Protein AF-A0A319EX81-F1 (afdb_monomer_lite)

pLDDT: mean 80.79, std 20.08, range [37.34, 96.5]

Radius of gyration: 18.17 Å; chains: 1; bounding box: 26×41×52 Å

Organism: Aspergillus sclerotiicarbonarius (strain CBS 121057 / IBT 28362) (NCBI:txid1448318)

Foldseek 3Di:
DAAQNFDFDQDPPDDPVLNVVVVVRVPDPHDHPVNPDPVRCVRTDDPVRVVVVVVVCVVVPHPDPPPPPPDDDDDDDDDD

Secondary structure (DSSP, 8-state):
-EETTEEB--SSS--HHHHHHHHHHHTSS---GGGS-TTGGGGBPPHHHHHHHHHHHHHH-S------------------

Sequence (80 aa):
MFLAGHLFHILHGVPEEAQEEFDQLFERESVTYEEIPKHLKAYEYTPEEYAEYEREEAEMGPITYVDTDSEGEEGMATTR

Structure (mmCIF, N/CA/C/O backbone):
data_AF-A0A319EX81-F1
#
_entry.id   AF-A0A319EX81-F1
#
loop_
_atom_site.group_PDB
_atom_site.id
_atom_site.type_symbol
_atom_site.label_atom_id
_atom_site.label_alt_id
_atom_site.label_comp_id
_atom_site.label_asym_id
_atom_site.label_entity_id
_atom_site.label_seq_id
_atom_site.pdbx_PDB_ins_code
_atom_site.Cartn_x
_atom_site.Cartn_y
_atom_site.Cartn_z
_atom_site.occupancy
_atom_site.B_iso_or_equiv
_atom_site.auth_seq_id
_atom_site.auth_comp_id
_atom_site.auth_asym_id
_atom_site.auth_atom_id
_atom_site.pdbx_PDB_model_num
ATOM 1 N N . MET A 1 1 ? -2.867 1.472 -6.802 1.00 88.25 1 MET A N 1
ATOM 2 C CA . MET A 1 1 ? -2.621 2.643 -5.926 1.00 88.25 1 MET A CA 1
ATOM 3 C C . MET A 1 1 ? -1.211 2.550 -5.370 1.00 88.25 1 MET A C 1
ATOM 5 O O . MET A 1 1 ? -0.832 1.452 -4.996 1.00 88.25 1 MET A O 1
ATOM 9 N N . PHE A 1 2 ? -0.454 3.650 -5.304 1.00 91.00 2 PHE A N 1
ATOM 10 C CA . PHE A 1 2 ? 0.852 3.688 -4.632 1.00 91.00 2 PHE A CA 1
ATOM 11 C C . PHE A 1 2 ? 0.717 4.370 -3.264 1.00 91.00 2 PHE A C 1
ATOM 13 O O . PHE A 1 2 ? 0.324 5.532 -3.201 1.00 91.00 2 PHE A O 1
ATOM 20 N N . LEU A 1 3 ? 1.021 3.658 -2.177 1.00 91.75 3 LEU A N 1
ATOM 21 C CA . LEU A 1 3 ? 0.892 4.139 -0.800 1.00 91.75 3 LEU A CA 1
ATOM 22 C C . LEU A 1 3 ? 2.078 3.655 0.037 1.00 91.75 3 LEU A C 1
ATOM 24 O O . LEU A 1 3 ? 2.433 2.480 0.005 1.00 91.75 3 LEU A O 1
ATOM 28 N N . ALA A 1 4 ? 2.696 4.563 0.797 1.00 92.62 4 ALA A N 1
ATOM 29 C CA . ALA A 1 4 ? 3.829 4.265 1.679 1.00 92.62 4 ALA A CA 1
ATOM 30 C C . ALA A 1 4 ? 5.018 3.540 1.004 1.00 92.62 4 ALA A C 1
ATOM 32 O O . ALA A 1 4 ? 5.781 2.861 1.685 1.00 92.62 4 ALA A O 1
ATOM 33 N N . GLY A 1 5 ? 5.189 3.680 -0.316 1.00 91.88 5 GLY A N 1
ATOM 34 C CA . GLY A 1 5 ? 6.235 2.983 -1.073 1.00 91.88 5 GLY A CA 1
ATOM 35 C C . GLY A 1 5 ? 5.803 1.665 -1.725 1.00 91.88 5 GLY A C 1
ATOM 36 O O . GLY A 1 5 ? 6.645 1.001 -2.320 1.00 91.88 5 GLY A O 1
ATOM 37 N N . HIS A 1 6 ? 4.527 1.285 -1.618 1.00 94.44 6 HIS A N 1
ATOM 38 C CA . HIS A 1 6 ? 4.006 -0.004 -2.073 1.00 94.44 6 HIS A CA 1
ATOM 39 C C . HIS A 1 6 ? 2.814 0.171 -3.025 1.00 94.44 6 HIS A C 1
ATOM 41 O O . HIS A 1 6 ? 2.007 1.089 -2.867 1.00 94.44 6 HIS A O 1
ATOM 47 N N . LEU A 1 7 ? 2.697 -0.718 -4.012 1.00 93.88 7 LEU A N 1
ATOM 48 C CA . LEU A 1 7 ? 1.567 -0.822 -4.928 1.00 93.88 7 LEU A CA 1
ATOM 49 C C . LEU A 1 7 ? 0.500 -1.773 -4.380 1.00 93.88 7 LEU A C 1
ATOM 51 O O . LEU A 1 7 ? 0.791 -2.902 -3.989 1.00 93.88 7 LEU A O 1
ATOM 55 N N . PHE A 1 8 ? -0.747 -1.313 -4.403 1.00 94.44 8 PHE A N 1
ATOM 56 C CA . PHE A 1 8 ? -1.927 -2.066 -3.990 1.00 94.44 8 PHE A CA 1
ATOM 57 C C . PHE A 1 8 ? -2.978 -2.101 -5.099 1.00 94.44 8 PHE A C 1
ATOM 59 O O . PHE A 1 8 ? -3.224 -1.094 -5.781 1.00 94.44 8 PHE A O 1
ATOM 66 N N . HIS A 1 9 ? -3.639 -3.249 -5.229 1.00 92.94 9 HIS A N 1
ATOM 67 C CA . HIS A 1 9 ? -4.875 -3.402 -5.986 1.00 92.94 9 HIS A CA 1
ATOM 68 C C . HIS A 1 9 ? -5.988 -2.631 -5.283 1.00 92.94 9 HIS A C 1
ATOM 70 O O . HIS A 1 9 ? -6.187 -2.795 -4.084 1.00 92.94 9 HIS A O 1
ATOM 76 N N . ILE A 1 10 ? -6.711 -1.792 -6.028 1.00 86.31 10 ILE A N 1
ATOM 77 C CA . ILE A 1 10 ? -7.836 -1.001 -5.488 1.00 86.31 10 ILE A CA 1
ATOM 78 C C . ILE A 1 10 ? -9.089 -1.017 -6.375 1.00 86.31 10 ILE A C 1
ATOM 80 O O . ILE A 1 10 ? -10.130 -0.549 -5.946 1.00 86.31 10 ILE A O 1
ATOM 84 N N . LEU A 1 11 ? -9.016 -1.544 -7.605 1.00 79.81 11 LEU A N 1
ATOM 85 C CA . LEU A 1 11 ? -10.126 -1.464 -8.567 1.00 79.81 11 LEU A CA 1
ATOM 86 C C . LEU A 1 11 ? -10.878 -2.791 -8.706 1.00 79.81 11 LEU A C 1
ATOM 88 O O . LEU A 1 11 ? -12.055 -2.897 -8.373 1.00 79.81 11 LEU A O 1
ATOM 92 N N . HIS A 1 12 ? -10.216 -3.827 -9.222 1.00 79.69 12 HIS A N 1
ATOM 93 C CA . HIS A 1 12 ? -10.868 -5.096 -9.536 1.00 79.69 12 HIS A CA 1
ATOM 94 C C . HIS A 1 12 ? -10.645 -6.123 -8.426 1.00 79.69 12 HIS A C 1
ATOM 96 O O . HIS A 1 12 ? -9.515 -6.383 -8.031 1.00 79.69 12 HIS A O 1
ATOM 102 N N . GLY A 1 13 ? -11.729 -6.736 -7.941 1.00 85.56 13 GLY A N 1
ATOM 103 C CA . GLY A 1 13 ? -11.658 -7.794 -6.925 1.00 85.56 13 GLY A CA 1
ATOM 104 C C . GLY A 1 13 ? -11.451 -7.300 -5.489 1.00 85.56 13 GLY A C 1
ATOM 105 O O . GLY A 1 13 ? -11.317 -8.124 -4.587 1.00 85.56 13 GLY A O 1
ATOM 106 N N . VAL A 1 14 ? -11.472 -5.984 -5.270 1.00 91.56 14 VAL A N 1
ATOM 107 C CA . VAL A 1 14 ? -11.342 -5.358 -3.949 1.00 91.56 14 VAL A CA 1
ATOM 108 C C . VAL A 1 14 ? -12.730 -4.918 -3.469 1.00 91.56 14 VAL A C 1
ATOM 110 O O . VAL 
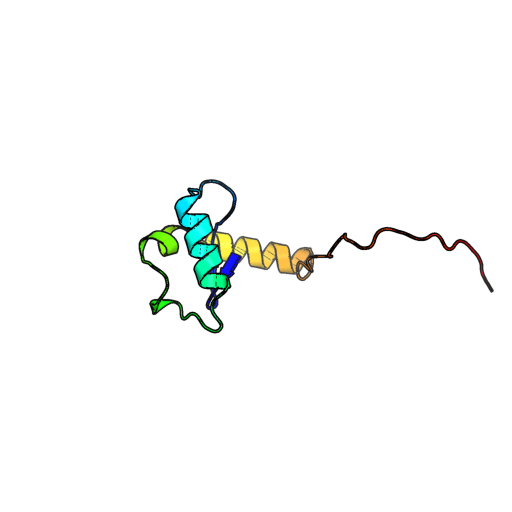A 1 14 ? -13.403 -4.189 -4.198 1.00 91.56 14 VAL A O 1
ATOM 113 N N . PRO A 1 15 ? -13.202 -5.357 -2.289 1.00 94.75 15 PRO A N 1
ATOM 114 C CA . PRO A 1 15 ? -14.472 -4.910 -1.716 1.00 94.75 15 PRO A CA 1
ATOM 115 C C . PRO A 1 15 ? -14.509 -3.394 -1.492 1.00 94.75 15 PRO A C 1
ATOM 117 O O . PRO A 1 15 ? -13.489 -2.812 -1.139 1.00 94.75 15 PRO A O 1
ATOM 120 N N . GLU A 1 16 ? -15.690 -2.785 -1.622 1.00 93.88 16 GLU A N 1
ATOM 121 C CA . GLU A 1 16 ? -15.908 -1.336 -1.446 1.00 93.88 16 GLU A CA 1
ATOM 122 C C . GLU A 1 16 ? -15.364 -0.814 -0.107 1.00 93.88 16 GLU A C 1
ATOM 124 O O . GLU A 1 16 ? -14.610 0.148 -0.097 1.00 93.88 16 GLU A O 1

TASK INSTRUCTIONS
Each line in the entries above, starting at the line with "data_AF-A0A319EX81-F1" and ending at the line with "ATOM 2 C CA", is to be printed exactly, and only those lines.

RESULT OF THE EXERCISE
data_AF-A0A319EX81-F1
#
_entry.id   AF-A0A319EX81-F1
#
loop_
_atom_site.group_PDB
_atom_site.id
_atom_site.type_symbol
_atom_site.label_atom_id
_atom_site.label_alt_id
_atom_site.label_comp_id
_atom_site.label_asym_id
_atom_site.label_entity_id
_atom_site.label_seq_id
_atom_site.pdbx_PDB_ins_code
_atom_site.Cartn_x
_atom_site.Cartn_y
_atom_site.Cartn_z
_atom_site.occupancy
_atom_site.B_iso_or_equiv
_atom_site.auth_seq_id
_atom_site.auth_comp_id
_atom_site.auth_asym_id
_atom_site.auth_atom_id
_atom_site.pdbx_PDB_model_num
ATOM 1 N N . MET A 1 1 ? -2.867 1.472 -6.802 1.00 88.25 1 MET A N 1
ATOM 2 C CA . MET A 1 1 ? -2.621 2.643 -5.926 1.00 88.25 1 MET A CA 1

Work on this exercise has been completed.